Start of Block

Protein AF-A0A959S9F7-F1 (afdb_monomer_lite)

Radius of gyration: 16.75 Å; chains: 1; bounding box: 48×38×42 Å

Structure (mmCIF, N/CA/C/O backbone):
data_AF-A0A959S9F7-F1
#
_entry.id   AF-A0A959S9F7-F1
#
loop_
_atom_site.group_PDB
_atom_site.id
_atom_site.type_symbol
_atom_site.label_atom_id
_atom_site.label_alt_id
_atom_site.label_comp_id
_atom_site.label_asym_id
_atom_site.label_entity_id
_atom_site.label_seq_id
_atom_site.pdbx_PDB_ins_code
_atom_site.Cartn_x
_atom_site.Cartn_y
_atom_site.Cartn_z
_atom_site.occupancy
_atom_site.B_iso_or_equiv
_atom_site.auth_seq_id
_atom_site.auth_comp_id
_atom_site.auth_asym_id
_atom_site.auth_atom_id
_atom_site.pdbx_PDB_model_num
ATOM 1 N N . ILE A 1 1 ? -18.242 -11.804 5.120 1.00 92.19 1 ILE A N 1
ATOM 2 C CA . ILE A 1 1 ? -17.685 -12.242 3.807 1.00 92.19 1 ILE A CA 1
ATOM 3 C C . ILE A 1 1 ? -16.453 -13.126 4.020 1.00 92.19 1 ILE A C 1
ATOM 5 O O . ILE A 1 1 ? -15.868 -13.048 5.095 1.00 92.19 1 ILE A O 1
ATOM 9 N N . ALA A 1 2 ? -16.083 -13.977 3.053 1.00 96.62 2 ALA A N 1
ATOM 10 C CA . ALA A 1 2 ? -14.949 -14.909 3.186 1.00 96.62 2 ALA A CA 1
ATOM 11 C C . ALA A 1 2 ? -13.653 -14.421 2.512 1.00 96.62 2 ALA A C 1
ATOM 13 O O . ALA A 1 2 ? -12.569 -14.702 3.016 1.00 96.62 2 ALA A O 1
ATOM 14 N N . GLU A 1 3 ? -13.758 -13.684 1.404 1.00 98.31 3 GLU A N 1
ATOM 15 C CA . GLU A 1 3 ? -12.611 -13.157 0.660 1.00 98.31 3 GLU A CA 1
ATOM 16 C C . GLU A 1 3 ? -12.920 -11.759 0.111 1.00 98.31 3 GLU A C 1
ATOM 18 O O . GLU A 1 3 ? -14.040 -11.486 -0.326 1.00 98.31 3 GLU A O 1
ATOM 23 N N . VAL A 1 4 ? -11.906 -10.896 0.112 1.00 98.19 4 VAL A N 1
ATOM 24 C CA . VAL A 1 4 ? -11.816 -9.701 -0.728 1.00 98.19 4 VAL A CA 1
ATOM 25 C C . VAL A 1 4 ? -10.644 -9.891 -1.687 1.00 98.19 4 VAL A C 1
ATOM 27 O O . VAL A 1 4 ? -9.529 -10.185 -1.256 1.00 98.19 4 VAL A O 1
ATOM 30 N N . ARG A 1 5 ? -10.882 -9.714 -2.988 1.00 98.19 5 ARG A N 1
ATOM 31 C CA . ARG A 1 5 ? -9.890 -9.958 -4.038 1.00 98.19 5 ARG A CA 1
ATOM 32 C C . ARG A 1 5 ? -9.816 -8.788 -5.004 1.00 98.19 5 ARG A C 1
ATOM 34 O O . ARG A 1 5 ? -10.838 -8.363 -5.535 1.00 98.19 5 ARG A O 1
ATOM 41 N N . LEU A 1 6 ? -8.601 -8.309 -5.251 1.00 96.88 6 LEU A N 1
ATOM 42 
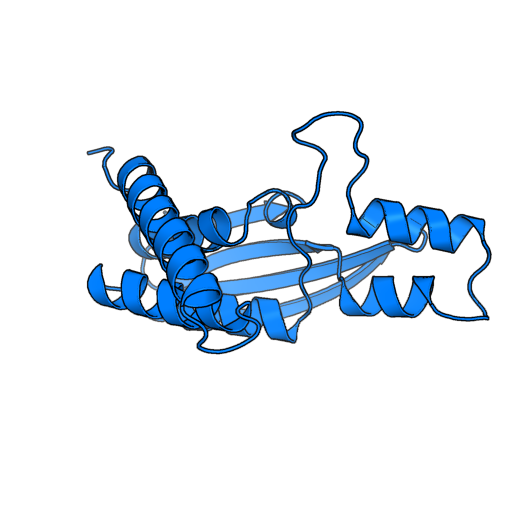C CA . LEU A 1 6 ? -8.305 -7.206 -6.156 1.00 96.88 6 LEU A CA 1
ATOM 43 C C . LEU A 1 6 ? -7.160 -7.597 -7.090 1.00 96.88 6 LEU A C 1
ATOM 45 O O . LEU A 1 6 ? -6.100 -8.018 -6.629 1.00 96.88 6 LEU A O 1
ATOM 49 N N . HIS A 1 7 ? -7.374 -7.410 -8.390 1.00 96.25 7 HIS A N 1
ATOM 50 C CA . HIS A 1 7 ? -6.360 -7.585 -9.425 1.00 96.25 7 HIS A CA 1
ATOM 51 C C . HIS A 1 7 ? -6.205 -6.266 -10.170 1.00 96.25 7 HIS A C 1
ATOM 53 O O . HIS A 1 7 ? -7.113 -5.895 -10.909 1.00 96.25 7 HIS A O 1
ATOM 59 N N . HIS A 1 8 ? -5.092 -5.561 -9.953 1.00 95.06 8 HIS A N 1
ATOM 60 C CA . HIS A 1 8 ? -4.842 -4.248 -10.556 1.00 95.06 8 HIS A CA 1
ATOM 61 C C . HIS A 1 8 ? -5.932 -3.205 -10.253 1.00 95.06 8 HIS A C 1
ATOM 63 O O . HIS A 1 8 ? -6.423 -2.501 -11.129 1.00 95.06 8 HIS A O 1
ATOM 69 N N . VAL A 1 9 ? -6.382 -3.171 -8.997 1.00 97.19 9 VAL A N 1
ATOM 70 C CA . VAL A 1 9 ? -7.378 -2.197 -8.509 1.00 97.19 9 VAL A CA 1
ATOM 71 C C . VAL A 1 9 ? -6.851 -1.422 -7.305 1.00 97.19 9 VAL A C 1
ATOM 73 O O . VAL A 1 9 ? -7.192 -0.260 -7.115 1.00 97.19 9 VAL A O 1
ATOM 76 N N . PHE A 1 10 ? -6.024 -2.047 -6.468 1.00 98.19 10 PHE A N 1
ATOM 77 C CA . PHE A 1 10 ? -5.643 -1.473 -5.181 1.00 98.19 10 PHE A CA 1
ATOM 78 C C . PHE A 1 10 ? -4.757 -0.226 -5.327 1.00 98.19 10 PHE A C 1
ATOM 80 O O . PHE A 1 10 ? -4.898 0.722 -4.564 1.00 98.19 10 PHE A O 1
ATOM 87 N N . GLU A 1 11 ? -3.912 -0.191 -6.356 1.00 98.00 11 GLU A N 1
ATOM 88 C CA . GLU A 1 11 ? -3.062 0.944 -6.731 1.00 98.00 11 GLU A CA 1
ATOM 89 C C . GLU A 1 11 ? -3.841 2.180 -7.203 1.00 98.00 11 GLU A C 1
ATOM 91 O O . GLU A 1 11 ? -3.297 3.285 -7.231 1.00 98.00 11 GLU A O 1
ATOM 96 N N . HIS A 1 12 ? -5.120 2.012 -7.546 1.00 97.88 12 HIS A N 1
ATOM 97 C CA . HIS A 1 12 ? -6.007 3.102 -7.947 1.00 97.88 12 HIS A CA 1
ATOM 98 C C . HIS A 1 12 ? -6.683 3.793 -6.759 1.00 97.88 12 HIS A C 1
ATOM 100 O O . HIS A 1 12 ? -7.368 4.800 -6.939 1.00 97.88 12 HIS A O 1
ATOM 106 N N . PHE A 1 13 ? -6.502 3.288 -5.540 1.00 97.81 13 PHE A N 1
ATOM 107 C CA . PHE A 1 13 ? -6.929 3.991 -4.339 1.00 97.81 13 PHE A CA 1
ATOM 108 C C . PHE A 1 13 ? -5.839 4.951 -3.879 1.00 97.81 13 PHE A C 1
ATOM 110 O O . PHE A 1 13 ? -4.655 4.618 -3.863 1.00 97.81 13 PHE A O 1
ATOM 117 N N . THR A 1 14 ? -6.234 6.142 -3.429 1.00 97.56 14 THR A N 1
ATOM 118 C CA . THR A 1 14 ? -5.308 6.976 -2.655 1.00 97.56 14 THR A CA 1
ATOM 119 C C . THR A 1 14 ? -4.901 6.236 -1.379 1.00 97.56 14 THR A C 1
ATOM 121 O O . THR A 1 14 ? -5.665 5.420 -0.860 1.00 97.56 14 THR A O 1
ATOM 124 N N . ARG A 1 15 ? -3.738 6.557 -0.799 1.00 97.12 15 ARG A N 1
ATOM 125 C CA . ARG A 1 15 ? -3.281 5.951 0.471 1.00 97.12 15 ARG A CA 1
ATOM 126 C C . ARG A 1 15 ? -4.326 6.004 1.594 1.00 97.12 15 ARG A C 1
ATOM 128 O O . ARG A 1 15 ? -4.463 5.066 2.378 1.00 97.12 15 ARG A O 1
ATOM 135 N N . VAL A 1 16 ? -5.117 7.080 1.627 1.00 98.12 16 VAL A N 1
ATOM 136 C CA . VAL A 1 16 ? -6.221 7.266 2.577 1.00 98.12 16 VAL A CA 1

End of Block

▶ WORK TO BE COMPLETED
Return only the stretch of the material above from the line holding "ATOM 117 N N" through the line holding "ATOM 128 O O", copied exactly.

▶ ANSWER TO THE PROBLEM
ATOM 117 N N . THR A 1 14 ? -6.234 6.142 -3.429 1.00 97.56 14 THR A N 1
ATOM 118 C CA . THR A 1 14 ? -5.308 6.976 -2.655 1.00 97.56 14 THR A CA 1
ATOM 119 C C . THR A 1 14 ? -4.901 6.236 -1.379 1.00 97.56 14 THR A C 1
ATOM 121 O O . THR A 1 14 ? -5.665 5.420 -0.860 1.00 97.56 14 THR A O 1
ATOM 124 N N . ARG A 1 15 ? -3.738 6.557 -0.799 1.00 97.12 15 ARG A N 1
ATOM 125 C CA . ARG A 1 15 ? -3.281 5.951 0.471 1.00 97.12 15 ARG A CA 1
ATOM 126 C C . ARG A 1 15 ? -4.326 6.004 1.594 1.00 97.12 15 ARG A C 1
ATOM 128 O O . ARG A 1 15 ? -4.463 5.066 2.378 1.00 97.12 15 ARG A O 1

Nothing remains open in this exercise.